Like I said, all PHEVs are measured on the same scale. Toyota's limitations were either a design choice, or an oversight. It's pretty important for potential customers to understand the limitations. If the PiP doesn't have as much AER under conditions that other vehicles do, that's important to note.
It's probably a little off topic for today, but these kinds of details amuse and fascinate me. It's a design choice - driven by Prius Hybrid history and keeping common parts for cost reasons.
You see, the "second generation" Prius (the second US generation, the iconic 2004-2009 version that started selling 4k per month almost from the beginning,) made some interesting choices to get costs down and efficiency up. One of those choices was to run the motors at 650V - with a 200V battery pack.
The HSD controller in a gen2 Prius has a 20 kW DC-DC converter that sits between the battery pack and the motors. Since the car really uses the motors to control the engine and keep it in the best range (and mostly passing power from one motor to the other directly,) this made a lot of sense - smaller, cheaper, more efficient motors in exchange for a DC-DC conversion for all the power going to/from the battery pack.
Of course, it also set a maximum power limit that could be drawn from the pack - but since the pack was ~1.5 kWh of NIMh, that limit was about as high as you'd want anyway.
The next generation made some major refinements to HSD, including a second planetary set - but kept the same isolated architecture - and this is the platform Toyota had to work from when they went to build the PiP.
So what would you do?

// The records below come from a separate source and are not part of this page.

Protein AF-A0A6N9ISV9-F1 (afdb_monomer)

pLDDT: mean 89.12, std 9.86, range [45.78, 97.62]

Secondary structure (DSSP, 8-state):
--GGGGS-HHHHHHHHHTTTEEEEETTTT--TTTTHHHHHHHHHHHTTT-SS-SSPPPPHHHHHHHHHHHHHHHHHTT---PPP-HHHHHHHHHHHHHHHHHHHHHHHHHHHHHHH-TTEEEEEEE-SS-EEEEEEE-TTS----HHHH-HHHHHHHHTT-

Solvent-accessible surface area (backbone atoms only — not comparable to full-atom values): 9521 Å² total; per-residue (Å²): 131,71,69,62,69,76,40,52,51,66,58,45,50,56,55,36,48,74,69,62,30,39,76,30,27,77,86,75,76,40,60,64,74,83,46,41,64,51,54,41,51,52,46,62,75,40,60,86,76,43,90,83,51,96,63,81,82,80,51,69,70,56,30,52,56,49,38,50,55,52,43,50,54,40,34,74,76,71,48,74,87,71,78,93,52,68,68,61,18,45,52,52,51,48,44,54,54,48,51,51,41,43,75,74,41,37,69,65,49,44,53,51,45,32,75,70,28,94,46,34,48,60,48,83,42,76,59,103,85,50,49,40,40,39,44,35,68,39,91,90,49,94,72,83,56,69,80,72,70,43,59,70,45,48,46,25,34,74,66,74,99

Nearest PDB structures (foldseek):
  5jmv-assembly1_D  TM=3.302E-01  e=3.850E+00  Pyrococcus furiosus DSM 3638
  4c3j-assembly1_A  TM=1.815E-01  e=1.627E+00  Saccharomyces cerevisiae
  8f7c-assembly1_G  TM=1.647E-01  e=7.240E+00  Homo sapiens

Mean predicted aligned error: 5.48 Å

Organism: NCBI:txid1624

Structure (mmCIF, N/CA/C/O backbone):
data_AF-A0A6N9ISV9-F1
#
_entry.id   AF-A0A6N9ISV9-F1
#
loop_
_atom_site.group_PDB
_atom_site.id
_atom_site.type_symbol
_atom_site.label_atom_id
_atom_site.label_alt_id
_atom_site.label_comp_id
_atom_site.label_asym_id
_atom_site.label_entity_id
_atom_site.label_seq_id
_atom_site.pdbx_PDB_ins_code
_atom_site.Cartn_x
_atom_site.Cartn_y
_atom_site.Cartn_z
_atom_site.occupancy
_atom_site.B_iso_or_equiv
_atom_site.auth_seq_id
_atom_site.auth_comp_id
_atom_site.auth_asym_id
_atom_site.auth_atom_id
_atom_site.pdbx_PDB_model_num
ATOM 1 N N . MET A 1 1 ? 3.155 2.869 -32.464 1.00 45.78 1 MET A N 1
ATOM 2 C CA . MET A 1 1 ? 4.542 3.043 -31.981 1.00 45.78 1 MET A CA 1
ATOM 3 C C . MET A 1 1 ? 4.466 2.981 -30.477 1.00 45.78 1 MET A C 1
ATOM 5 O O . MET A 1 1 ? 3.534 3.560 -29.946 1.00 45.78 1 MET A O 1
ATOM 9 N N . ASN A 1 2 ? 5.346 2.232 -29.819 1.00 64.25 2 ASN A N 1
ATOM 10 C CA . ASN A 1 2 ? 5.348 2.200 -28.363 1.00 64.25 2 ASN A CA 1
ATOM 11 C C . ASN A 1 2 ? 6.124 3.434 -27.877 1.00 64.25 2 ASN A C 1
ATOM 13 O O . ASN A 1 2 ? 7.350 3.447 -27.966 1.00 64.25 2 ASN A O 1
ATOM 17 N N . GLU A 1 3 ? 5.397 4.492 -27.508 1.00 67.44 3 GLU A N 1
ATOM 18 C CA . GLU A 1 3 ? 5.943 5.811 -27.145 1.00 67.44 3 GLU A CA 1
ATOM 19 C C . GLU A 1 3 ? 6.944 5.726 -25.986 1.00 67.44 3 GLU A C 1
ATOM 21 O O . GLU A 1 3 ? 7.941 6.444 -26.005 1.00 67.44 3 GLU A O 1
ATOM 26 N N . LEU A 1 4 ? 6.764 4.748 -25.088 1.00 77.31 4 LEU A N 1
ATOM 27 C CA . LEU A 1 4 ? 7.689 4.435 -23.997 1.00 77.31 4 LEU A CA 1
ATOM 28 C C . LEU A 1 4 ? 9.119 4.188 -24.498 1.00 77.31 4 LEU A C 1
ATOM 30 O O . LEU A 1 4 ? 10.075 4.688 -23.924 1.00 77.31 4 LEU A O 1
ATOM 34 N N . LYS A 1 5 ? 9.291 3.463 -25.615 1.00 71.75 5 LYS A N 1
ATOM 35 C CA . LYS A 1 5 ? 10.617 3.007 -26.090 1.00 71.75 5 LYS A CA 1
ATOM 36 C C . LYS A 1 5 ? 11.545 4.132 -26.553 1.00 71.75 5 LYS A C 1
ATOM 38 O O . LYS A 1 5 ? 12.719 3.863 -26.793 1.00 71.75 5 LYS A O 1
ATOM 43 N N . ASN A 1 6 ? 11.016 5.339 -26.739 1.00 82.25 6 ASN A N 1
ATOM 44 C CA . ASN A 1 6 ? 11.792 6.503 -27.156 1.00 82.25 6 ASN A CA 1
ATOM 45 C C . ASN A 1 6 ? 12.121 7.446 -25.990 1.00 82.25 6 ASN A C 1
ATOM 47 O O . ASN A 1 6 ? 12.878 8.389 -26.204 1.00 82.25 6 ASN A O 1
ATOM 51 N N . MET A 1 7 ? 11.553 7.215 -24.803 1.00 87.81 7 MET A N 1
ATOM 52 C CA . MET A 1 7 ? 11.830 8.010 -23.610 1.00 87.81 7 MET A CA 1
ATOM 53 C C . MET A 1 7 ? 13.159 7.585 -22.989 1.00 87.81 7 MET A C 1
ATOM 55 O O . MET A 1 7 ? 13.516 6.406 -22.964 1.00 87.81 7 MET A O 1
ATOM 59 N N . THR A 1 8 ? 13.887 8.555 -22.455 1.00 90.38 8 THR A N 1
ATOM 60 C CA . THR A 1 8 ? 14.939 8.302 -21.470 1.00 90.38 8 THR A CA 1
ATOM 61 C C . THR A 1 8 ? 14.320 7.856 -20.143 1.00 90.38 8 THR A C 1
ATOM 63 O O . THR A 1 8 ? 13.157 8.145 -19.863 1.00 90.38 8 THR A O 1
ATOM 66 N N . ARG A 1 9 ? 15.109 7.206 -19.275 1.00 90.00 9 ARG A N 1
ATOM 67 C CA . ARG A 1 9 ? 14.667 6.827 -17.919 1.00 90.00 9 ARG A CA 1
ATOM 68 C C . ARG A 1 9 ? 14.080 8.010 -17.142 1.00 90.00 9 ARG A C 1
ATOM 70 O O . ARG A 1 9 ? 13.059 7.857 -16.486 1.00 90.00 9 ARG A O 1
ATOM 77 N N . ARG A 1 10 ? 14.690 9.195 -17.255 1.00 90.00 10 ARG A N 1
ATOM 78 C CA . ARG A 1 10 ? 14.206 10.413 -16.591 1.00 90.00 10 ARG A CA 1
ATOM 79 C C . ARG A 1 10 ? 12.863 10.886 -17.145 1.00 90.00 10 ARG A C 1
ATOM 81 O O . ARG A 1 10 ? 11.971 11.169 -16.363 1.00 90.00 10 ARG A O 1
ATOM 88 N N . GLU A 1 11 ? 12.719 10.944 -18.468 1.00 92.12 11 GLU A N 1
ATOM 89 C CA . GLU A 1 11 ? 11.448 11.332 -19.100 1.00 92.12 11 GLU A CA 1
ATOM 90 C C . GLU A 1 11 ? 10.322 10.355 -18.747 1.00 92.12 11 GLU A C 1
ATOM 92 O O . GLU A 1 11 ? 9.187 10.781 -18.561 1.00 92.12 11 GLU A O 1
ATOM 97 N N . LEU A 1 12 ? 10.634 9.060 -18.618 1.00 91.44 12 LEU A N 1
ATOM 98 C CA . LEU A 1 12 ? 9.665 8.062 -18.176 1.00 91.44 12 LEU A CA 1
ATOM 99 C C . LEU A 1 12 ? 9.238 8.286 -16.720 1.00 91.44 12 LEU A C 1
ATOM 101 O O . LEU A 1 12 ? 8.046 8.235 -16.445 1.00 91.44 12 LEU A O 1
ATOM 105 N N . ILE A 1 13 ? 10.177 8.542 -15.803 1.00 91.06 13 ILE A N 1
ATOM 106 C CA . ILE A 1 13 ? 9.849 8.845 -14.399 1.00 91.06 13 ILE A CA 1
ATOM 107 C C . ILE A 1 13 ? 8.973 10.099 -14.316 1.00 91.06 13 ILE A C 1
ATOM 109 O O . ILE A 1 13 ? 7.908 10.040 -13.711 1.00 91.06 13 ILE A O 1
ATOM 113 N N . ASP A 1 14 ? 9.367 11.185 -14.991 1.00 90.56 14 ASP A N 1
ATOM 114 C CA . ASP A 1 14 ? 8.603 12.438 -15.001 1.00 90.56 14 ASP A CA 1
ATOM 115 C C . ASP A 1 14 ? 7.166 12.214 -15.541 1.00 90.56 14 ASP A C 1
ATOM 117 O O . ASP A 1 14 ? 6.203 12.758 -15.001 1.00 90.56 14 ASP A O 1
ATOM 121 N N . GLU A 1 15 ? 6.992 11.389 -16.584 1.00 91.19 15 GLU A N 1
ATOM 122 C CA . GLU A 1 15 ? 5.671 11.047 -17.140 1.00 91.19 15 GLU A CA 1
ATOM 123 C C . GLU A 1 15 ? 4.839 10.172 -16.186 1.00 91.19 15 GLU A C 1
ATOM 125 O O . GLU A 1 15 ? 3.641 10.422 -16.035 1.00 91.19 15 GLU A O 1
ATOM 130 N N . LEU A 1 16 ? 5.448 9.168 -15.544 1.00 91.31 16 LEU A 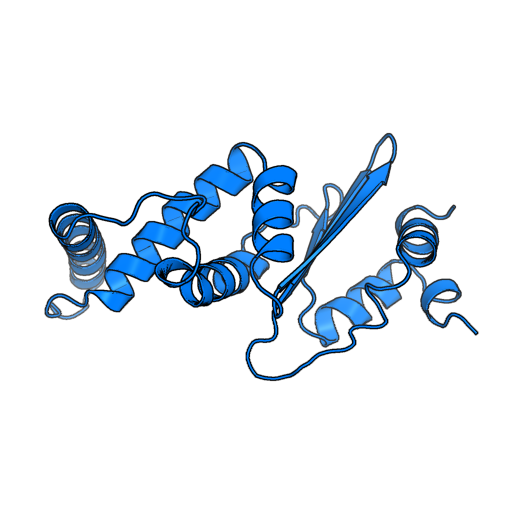N 1
ATOM 131 C CA . LEU A 1 16 ? 4.788 8.299 -14.561 1.00 91.31 16 LEU A CA 1
ATOM 132 C C . LEU A 1 16 ? 4.297 9.118 -13.358 1.00 91.31 16 LEU A C 1
ATOM 134 O O . LEU A 1 16 ? 3.110 9.085 -13.038 1.00 91.31 16 LEU A O 1
ATOM 138 N N . GLU A 1 17 ? 5.173 9.925 -12.759 1.00 89.56 17 GLU A N 1
ATOM 139 C CA . GLU A 1 17 ? 4.838 10.770 -11.606 1.00 89.56 17 GLU A CA 1
ATOM 140 C C . GLU A 1 17 ? 3.777 11.824 -11.958 1.00 89.56 17 GLU A C 1
ATOM 142 O O . GLU A 1 17 ? 2.889 12.101 -11.156 1.00 89.56 17 GLU A O 1
ATOM 147 N N . SER A 1 18 ? 3.791 12.370 -13.183 1.00 89.88 18 SER A N 1
ATOM 148 C CA . SER A 1 18 ? 2.759 13.318 -13.642 1.00 89.88 18 SER A CA 1
ATOM 149 C C . SER A 1 18 ? 1.345 12.725 -13.724 1.00 89.88 18 SER A C 1
ATOM 151 O O . SER A 1 18 ? 0.370 13.467 -13.875 1.00 89.88 18 SER A O 1
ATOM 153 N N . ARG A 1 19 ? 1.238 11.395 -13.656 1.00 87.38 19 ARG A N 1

Use a different set of motors, meaning redesigning the HSD transmission assembly and making a unique one just for the low volume PiP? Build a 650V battery pack, when no one else is and the safety standards may not be there? Accept lower motor power from the low voltage at the motors?
Toyota took the other option - they beefed up the DC-DC converter some (I think the PiP can manage 30 kW on electric?) and kept the architecture the same. For a company that's building hundreds of normal Priuses for every PiP, it makes economic sense.
I believe that's also the reason for the 4.4 kWh battery pack - no point in making it much larger when you can't draw much power from it at a time - so instead they made the PiP the best normal Prius ever (better gas mileage than a conventional Prius of the same generation when on gas) with some limited plug in capacity (just enough to qualify for federal rebates and that coveted car pool lane sticker in CA.
It's one of those situations where the background and resources you already have lead you to a solution you'd never have chosen from a clean sheet. The Volt has bits like that, too, if mostly less limiting. Something over 80% of the Voltec transmission comes from the 2MT70 FWD two mode hybrid that was cancelled in the bankruptcy by part number. This brilliant adaptation led to the easy linking of the engine to drive the wheels at freeway speeds that has been the topic of so much angst here and in the media.